## Available records
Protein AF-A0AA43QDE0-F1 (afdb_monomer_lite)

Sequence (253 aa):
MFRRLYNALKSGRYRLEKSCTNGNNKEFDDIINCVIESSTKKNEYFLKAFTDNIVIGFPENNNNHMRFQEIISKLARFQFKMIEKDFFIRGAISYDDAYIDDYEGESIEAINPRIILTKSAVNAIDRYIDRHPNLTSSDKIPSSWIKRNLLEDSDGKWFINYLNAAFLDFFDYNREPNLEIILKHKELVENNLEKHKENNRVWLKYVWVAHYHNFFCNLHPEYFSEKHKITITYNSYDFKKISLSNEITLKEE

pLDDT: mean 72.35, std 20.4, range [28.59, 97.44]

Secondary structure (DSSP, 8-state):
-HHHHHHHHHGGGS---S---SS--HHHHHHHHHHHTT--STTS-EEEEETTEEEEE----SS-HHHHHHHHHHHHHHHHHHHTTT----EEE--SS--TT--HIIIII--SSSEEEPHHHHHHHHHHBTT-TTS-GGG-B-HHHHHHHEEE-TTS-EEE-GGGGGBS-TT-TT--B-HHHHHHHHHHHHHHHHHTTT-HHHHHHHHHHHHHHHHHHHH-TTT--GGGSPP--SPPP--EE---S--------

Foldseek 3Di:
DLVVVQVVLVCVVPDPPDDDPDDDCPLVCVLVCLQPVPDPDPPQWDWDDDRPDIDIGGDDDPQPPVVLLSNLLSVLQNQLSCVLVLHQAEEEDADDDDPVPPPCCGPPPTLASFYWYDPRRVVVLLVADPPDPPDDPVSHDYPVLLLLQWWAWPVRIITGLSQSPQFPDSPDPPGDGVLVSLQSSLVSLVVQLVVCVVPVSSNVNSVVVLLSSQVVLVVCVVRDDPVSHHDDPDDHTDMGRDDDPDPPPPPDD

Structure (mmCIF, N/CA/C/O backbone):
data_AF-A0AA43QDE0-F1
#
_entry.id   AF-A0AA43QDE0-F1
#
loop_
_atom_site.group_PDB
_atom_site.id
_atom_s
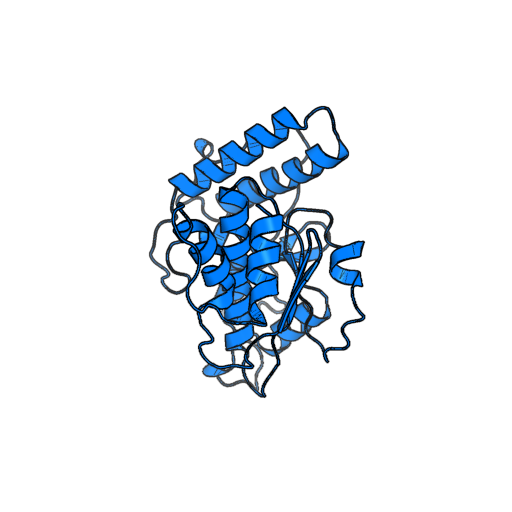ite.type_symbol
_atom_site.label_atom_id
_atom_site.label_alt_id
_atom_site.label_comp_id
_atom_site.label_asym_id
_atom_site.label_entity_id
_atom_site.label_seq_id
_atom_site.pdbx_PDB_ins_code
_atom_site.Cartn_x
_atom_site.Cartn_y
_atom_site.Cartn_z
_atom_site.occupancy
_atom_site.B_iso_or_equiv
_atom_site.auth_seq_id
_atom_site.auth_comp_id
_atom_site.auth_asym_id
_atom_site.auth_atom_id
_atom_site.pdbx_PDB_model_num
ATOM 1 N N . MET A 1 1 ? -17.015 13.305 -5.506 1.00 47.47 1 MET A N 1
ATOM 2 C CA . MET A 1 1 ? -15.585 13.186 -5.862 1.00 47.47 1 MET A CA 1
ATOM 3 C C . MET A 1 1 ? -15.389 12.423 -7.174 1.00 47.47 1 MET A C 1
ATOM 5 O O . MET A 1 1 ? -15.015 13.060 -8.149 1.00 47.47 1 MET A O 1
ATOM 9 N N . PHE A 1 2 ? -15.759 11.138 -7.262 1.00 45.03 2 PHE A N 1
ATOM 10 C CA . PHE A 1 2 ? -15.625 10.321 -8.484 1.00 45.03 2 PHE A CA 1
ATOM 11 C C . PHE A 1 2 ? -16.252 10.917 -9.746 1.00 45.03 2 PHE A C 1
ATOM 13 O O . PHE A 1 2 ? -15.630 10.875 -10.788 1.00 45.03 2 PHE A O 1
ATOM 20 N N . ARG A 1 3 ? -17.420 11.571 -9.674 1.00 46.56 3 ARG A N 1
ATOM 21 C CA . ARG A 1 3 ? -18.007 12.258 -10.844 1.00 46.56 3 ARG A CA 1
ATOM 22 C C . ARG A 1 3 ? -17.143 13.417 -11.365 1.00 46.56 3 ARG A C 1
ATOM 24 O O . ARG A 1 3 ? -17.127 13.670 -12.561 1.00 46.56 3 ARG A O 1
ATOM 31 N N . ARG
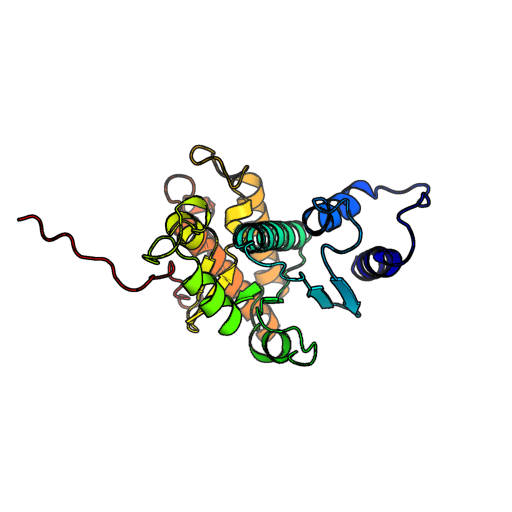 A 1 4 ? -16.421 14.115 -10.478 1.00 46.78 4 ARG A N 1
ATOM 32 C CA . ARG A 1 4 ? -15.480 15.185 -10.853 1.00 46.78 4 ARG A CA 1
ATOM 33 C C . ARG A 1 4 ? -14.183 14.604 -11.410 1.00 46.78 4 ARG A C 1
ATOM 35 O O . ARG A 1 4 ? -13.740 15.075 -12.445 1.00 46.78 4 ARG A O 1
ATOM 42 N N . LEU A 1 5 ? -13.658 13.547 -10.785 1.00 50.72 5 LEU A N 1
ATOM 43 C CA . LEU A 1 5 ? -12.520 12.779 -11.295 1.00 50.72 5 LEU A CA 1
ATOM 44 C C . LEU A 1 5 ? -12.839 12.200 -12.681 1.00 50.72 5 LEU A C 1
ATOM 46 O O . LEU A 1 5 ? -12.147 12.489 -13.639 1.00 50.72 5 LEU A O 1
ATOM 50 N N . TYR A 1 6 ? -13.965 11.508 -12.830 1.00 51.09 6 TYR A N 1
ATOM 51 C CA . TYR A 1 6 ? -14.494 11.022 -14.102 1.00 51.09 6 TYR A CA 1
ATOM 52 C C . TYR A 1 6 ? -14.605 12.136 -15.146 1.00 51.09 6 TYR A C 1
ATOM 54 O O . TYR A 1 6 ? -14.143 11.954 -16.266 1.00 51.09 6 TYR A O 1
ATOM 62 N N . ASN A 1 7 ? -15.170 13.297 -14.797 1.00 49.03 7 ASN A N 1
ATOM 63 C CA . ASN A 1 7 ? -15.274 14.418 -15.732 1.00 49.03 7 ASN A CA 1
ATOM 64 C C . ASN A 1 7 ? -13.895 14.972 -16.133 1.00 49.03 7 ASN A C 1
ATOM 66 O O . ASN A 1 7 ? -13.691 15.211 -17.319 1.00 49.03 7 ASN A O 1
ATOM 70 N N . ALA A 1 8 ? -12.955 15.107 -15.192 1.00 49.53 8 ALA A N 1
ATOM 71 C CA . ALA A 1 8 ? -11.587 15.567 -15.445 1.00 49.53 8 ALA A CA 1
ATOM 72 C C . ALA A 1 8 ? -10.780 14.571 -16.306 1.00 49.53 8 ALA A C 1
ATOM 74 O O . ALA A 1 8 ? -10.137 14.957 -17.283 1.00 49.53 8 ALA A O 1
ATOM 75 N N . LEU A 1 9 ? -10.882 13.271 -16.012 1.00 49.28 9 LEU A N 1
ATOM 76 C CA . LEU A 1 9 ? -10.231 12.200 -16.776 1.00 49.28 9 LEU A CA 1
ATOM 77 C C . LEU A 1 9 ? -10.862 12.053 -18.174 1.00 49.28 9 LEU A C 1
ATOM 79 O O . LEU A 1 9 ? -10.154 11.857 -19.159 1.00 49.28 9 LEU A O 1
ATOM 83 N N . LYS A 1 10 ? -12.187 12.219 -18.298 1.00 42.84 10 LYS A N 1
ATOM 84 C CA . LYS A 1 10 ? -12.911 12.208 -19.582 1.00 42.84 10 LYS A CA 1
ATOM 85 C C . LYS A 1 10 ? -12.570 13.420 -20.453 1.00 42.84 10 LYS A C 1
ATOM 87 O O . LYS A 1 10 ? -12.480 13.274 -21.672 1.00 42.84 10 LYS A O 1
ATOM 92 N N . SER A 1 11 ? -12.322 14.589 -19.855 1.00 47.78 11 SER A N 1
ATOM 93 C CA . SER A 1 11 ? -11.794 15.761 -20.569 1.00 47.78 11 SER A CA 1
ATOM 94 C C . SER A 1 11 ? -10.331 15.612 -20.997 1.00 47.78 11 SER A C 1
ATOM 96 O O . SER A 1 11 ? -9.879 16.370 -21.841 1.00 47.78 11 SER A O 1
ATOM 98 N N . GLY A 1 12 ? -9.596 14.588 -20.547 1.00 41.81 12 GLY A N 1
ATOM 99 C CA . GLY A 1 12 ? -8.239 14.292 -21.034 1.00 41.81 12 GLY A CA 1
ATOM 100 C C . GLY A 1 12 ? -8.139 14.013 -22.546 1.00 41.81 12 GLY A C 1
ATOM 101 O O . GLY A 1 12 ? -7.050 14.087 -23.109 1.00 41.81 12 GLY A O 1
ATOM 102 N N . ARG A 1 13 ? -9.262 13.756 -23.242 1.00 39.84 13 ARG A N 1
ATOM 103 C CA . ARG A 1 13 ? -9.329 13.725 -24.722 1.00 39.84 13 ARG A CA 1
ATOM 104 C C . ARG A 1 13 ? -9.653 15.075 -25.377 1.00 39.84 13 ARG A C 1
ATOM 106 O O . ARG A 1 13 ? -9.463 15.214 -26.580 1.00 39.84 13 ARG A O 1
ATOM 113 N N . TYR A 1 14 ? -10.097 16.069 -24.614 1.00 28.59 14 TYR A N 1
ATOM 114 C CA . TYR A 1 14 ? -10.371 17.430 -25.072 1.00 28.59 14 TYR A CA 1
ATOM 115 C C . TYR A 1 14 ? -9.867 18.435 -24.035 1.00 28.59 14 TYR A C 1
ATOM 117 O O . TYR A 1 14 ? -10.593 18.788 -23.116 1.00 28.59 14 TYR A O 1
ATOM 125 N N . ARG A 1 15 ? -8.643 18.934 -24.255 1.00 31.31 15 ARG A N 1
ATOM 126 C CA . ARG A 1 15 ? -8.150 20.230 -23.760 1.00 31.31 15 ARG A CA 1
ATOM 127 C C . ARG A 1 15 ? -8.349 20.500 -22.255 1.00 31.31 15 ARG A C 1
ATOM 129 O O . ARG A 1 15 ? -9.390 20.983 -21.826 1.00 31.31 15 ARG A O 1
ATOM 136 N N . LEU A 1 16 ? -7.246 20.445 -21.504 1.00 32.09 16 LEU A N 1
ATOM 137 C CA . LEU A 1 16 ? -7.025 21.328 -20.346 1.00 32.09 16 LEU A CA 1
ATOM 138 C C . LEU A 1 16 ? -6.820 22.786 -20.822 1.00 32.09 16 LEU A C 1
ATOM 140 O O . LEU A 1 16 ? -5.826 23.431 -20.503 1.00 32.09 16 LEU A O 1
ATOM 144 N N . GLU A 1 17 ? -7.732 23.318 -21.637 1.00 29.47 17 GLU A N 1
ATOM 145 C CA . GLU A 1 17 ? -7.800 24.754 -21.896 1.00 29.47 17 GLU A CA 1
ATOM 146 C C . GLU A 1 17 ? -8.905 25.346 -21.028 1.00 29.47 17 GLU A C 1
ATOM 148 O O . GLU A 1 17 ? -10.091 25.174 -21.291 1.00 29.47 17 GLU A O 1
ATOM 153 N N . LYS A 1 18 ? -8.460 26.038 -19.973 1.00 35.78 18 LYS A N 1
ATOM 154 C CA . LYS A 1 18 ? -9.142 27.141 -19.285 1.00 35.78 18 LYS A CA 1
ATOM 155 C C . LYS A 1 18 ? -10.675 27.082 -19.304 1.00 35.78 18 LYS A C 1
ATOM 157 O O . LYS A 1 18 ? -11.320 27.795 -20.063 1.00 35.78 18 LYS A O 1
ATOM 162 N N . SER A 1 19 ? -11.264 26.351 -18.365 1.00 32.25 19 SER A N 1
ATOM 163 C CA . SER A 1 19 ? -12.495 26.806 -17.705 1.00 32.25 19 SER A CA 1
ATOM 164 C C . SER A 1 19 ? -12.787 25.971 -16.461 1.00 32.25 19 SER A C 1
ATOM 166 O O . SER A 1 19 ? -13.332 24.880 -16.536 1.00 32.25 19 SER A O 1
ATOM 168 N N . CYS A 1 20 ? -12.460 26.513 -15.292 1.00 30.44 20 CYS A N 1
ATOM 169 C CA . CYS A 1 20 ? -13.246 26.295 -14.080 1.00 30.44 20 CYS A CA 1
ATOM 170 C C . CYS A 1 20 ? -13.095 27.540 -13.210 1.00 30.44 20 CYS A C 1
ATOM 172 O O . CYS A 1 20 ? -12.243 27.638 -12.332 1.00 30.44 20 CYS A O 1
ATOM 174 N N . THR A 1 21 ? -13.916 28.529 -13.536 1.00 34.34 21 THR A N 1
ATOM 175 C CA . THR A 1 21 ? -14.238 29.665 -12.680 1.00 34.34 21 THR A CA 1
ATOM 176 C C . THR A 1 21 ? -14.700 29.185 -11.301 1.00 34.34 21 THR A C 1
ATOM 178 O O . THR A 1 21 ? -15.595 28.350 -11.206 1.00 34.34 21 THR A O 1
ATOM 181 N N . ASN A 1 22 ? -14.100 29.776 -10.266 1.00 36.34 22 ASN A N 1
ATOM 182 C CA . ASN A 1 22 ? -14.549 29.875 -8.874 1.00 36.34 22 ASN A CA 1
ATOM 183 C C . ASN A 1 22 ? -14.896 28.566 -8.140 1.00 36.34 22 ASN A C 1
ATOM 185 O O . ASN A 1 22 ? -16.055 28.190 -7.983 1.00 36.34 22 ASN A O 1
ATOM 189 N N . GLY A 1 23 ? -13.861 27.943 -7.575 1.00 36.19 23 GLY A N 1
ATOM 190 C CA . GLY A 1 23 ? -13.948 26.950 -6.502 1.00 36.19 23 GLY A CA 1
ATOM 191 C C . GLY A 1 23 ? -12.586 26.295 -6.266 1.00 36.19 23 GLY A C 1
ATOM 192 O O . GLY A 1 23 ? -11.861 26.075 -7.229 1.00 36.19 23 GLY A O 1
ATOM 193 N N . ASN A 1 24 ? -12.225 26.017 -5.008 1.00 39.97 24 ASN A N 1
ATOM 194 C CA . ASN A 1 24 ? -10.960 25.398 -4.567 1.00 39.97 24 ASN A CA 1
ATOM 195 C C . ASN A 1 24 ? -10.626 24.074 -5.309 1.00 39.97 24 ASN A C 1
ATOM 197 O O . ASN A 1 24 ? -10.865 22.993 -4.779 1.00 39.97 24 ASN A O 1
ATOM 201 N N . ASN A 1 25 ? -10.078 24.145 -6.528 1.00 44.41 25 ASN A N 1
ATOM 202 C CA . ASN A 1 25 ? -9.796 22.990 -7.400 1.00 44.41 25 ASN A CA 1
ATOM 203 C C . ASN A 1 25 ? -8.321 22.551 -7.426 1.00 44.41 25 ASN A C 1
ATOM 205 O O . ASN A 1 25 ? -8.026 21.492 -7.967 1.00 44.41 25 ASN A O 1
ATOM 209 N N . LYS A 1 26 ? -7.416 23.299 -6.777 1.00 48.66 26 LYS A N 1
ATOM 210 C CA . LYS A 1 26 ? -5.973 22.997 -6.726 1.00 48.66 26 LYS A CA 1
ATOM 211 C C . LYS A 1 26 ? -5.676 21.567 -6.247 1.00 48.66 26 LYS A C 1
ATOM 213 O O . LYS A 1 26 ? -4.835 20.880 -6.800 1.00 48.66 26 LYS A O 1
ATOM 218 N N . GLU A 1 27 ? -6.445 21.095 -5.272 1.00 45.38 27 GLU A N 1
ATOM 219 C CA . GLU A 1 27 ? -6.241 19.794 -4.633 1.00 45.38 27 GLU A CA 1
ATOM 220 C C . GLU A 1 27 ? -6.609 18.588 -5.523 1.00 45.38 27 GLU A C 1
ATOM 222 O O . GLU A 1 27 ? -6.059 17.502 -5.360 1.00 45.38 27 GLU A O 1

## Aim of the task
Beginning with the line holding "ATOM 62 N N" and ending with the line holding "ATOM 94 C C", write out the stretch of material above exactly; add no further lines.

## Your response
ATOM 62 N N . ASN A 1 7 ? -15.170 13.297 -14.797 1.00 49.03 7 ASN A N 1
ATOM 63 C CA . ASN A 1 7 ? -15.274 14.418 -15.732 1.00 49.03 7 ASN A CA 1
ATOM 64 C C . ASN A 1 7 ? -13.895 14.972 -16.133 1.00 49.03 7 ASN A C 1
ATOM 66 O O . ASN A 1 7 ? -13.691 15.211 -17.319 1.00 49.03 7 ASN A O 1
ATOM 70 N N . ALA A 1 8 ? -12.955 15.107 -15.192 1.00 49.53 8 ALA A N 1
ATOM 71 C CA . ALA A 1 8 ? -11.587 15.567 -15.445 1.00 49.53 8 ALA A CA 1
ATOM 72 C C . ALA A 1 8 ? -10.780 14.571 -16.306 1.00 49.53 8 ALA A C 1
ATOM 74 O O . ALA A 1 8 ? -10.137 14.957 -17.283 1.00 49.53 8 ALA A O 1
ATOM 75 N N . LEU A 1 9 ? -10.882 13.271 -16.012 1.00 49.28 9 LEU A N 1
ATOM 76 C CA . LEU A 1 9 ? -10.231 12.200 -16.776 1.00 49.28 9 LEU A CA 1
ATOM 77 C C . LEU A 1 9 ? -10.862 12.053 -18.174 1.00 49.28 9 LEU A C 1
ATOM 79 O O . LEU A 1 9 ? -10.154 11.857 -19.159 1.00 49.28 9 LEU A O 1
ATOM 83 N N . LYS A 1 10 ? -12.187 12.219 -18.298 1.00 42.84 10 LYS A N 1
ATOM 84 C CA . LYS A 1 10 ? -12.911 12.208 -19.582 1.00 42.84 10 LYS A CA 1
ATOM 85 C C . LYS A 1 10 ? -12.570 13.420 -20.453 1.00 42.84 10 LYS A C 1
ATOM 87 O O . LYS A 1 10 ? -12.480 13.274 -21.672 1.00 42.84 10 LYS A O 1
ATOM 92 N N . SER A 1 11 ? -12.322 14.589 -19.855 1.00 47.78 11 SER A N 1
ATOM 93 C CA . SER A 1 11 ? -11.794 15.761 -20.569 1.00 47.78 11 SER A CA 1
ATOM 94 C C . SER A 1 11 ? -10.331 15.612 -20.997 1.00 47.78 11 SER A C 1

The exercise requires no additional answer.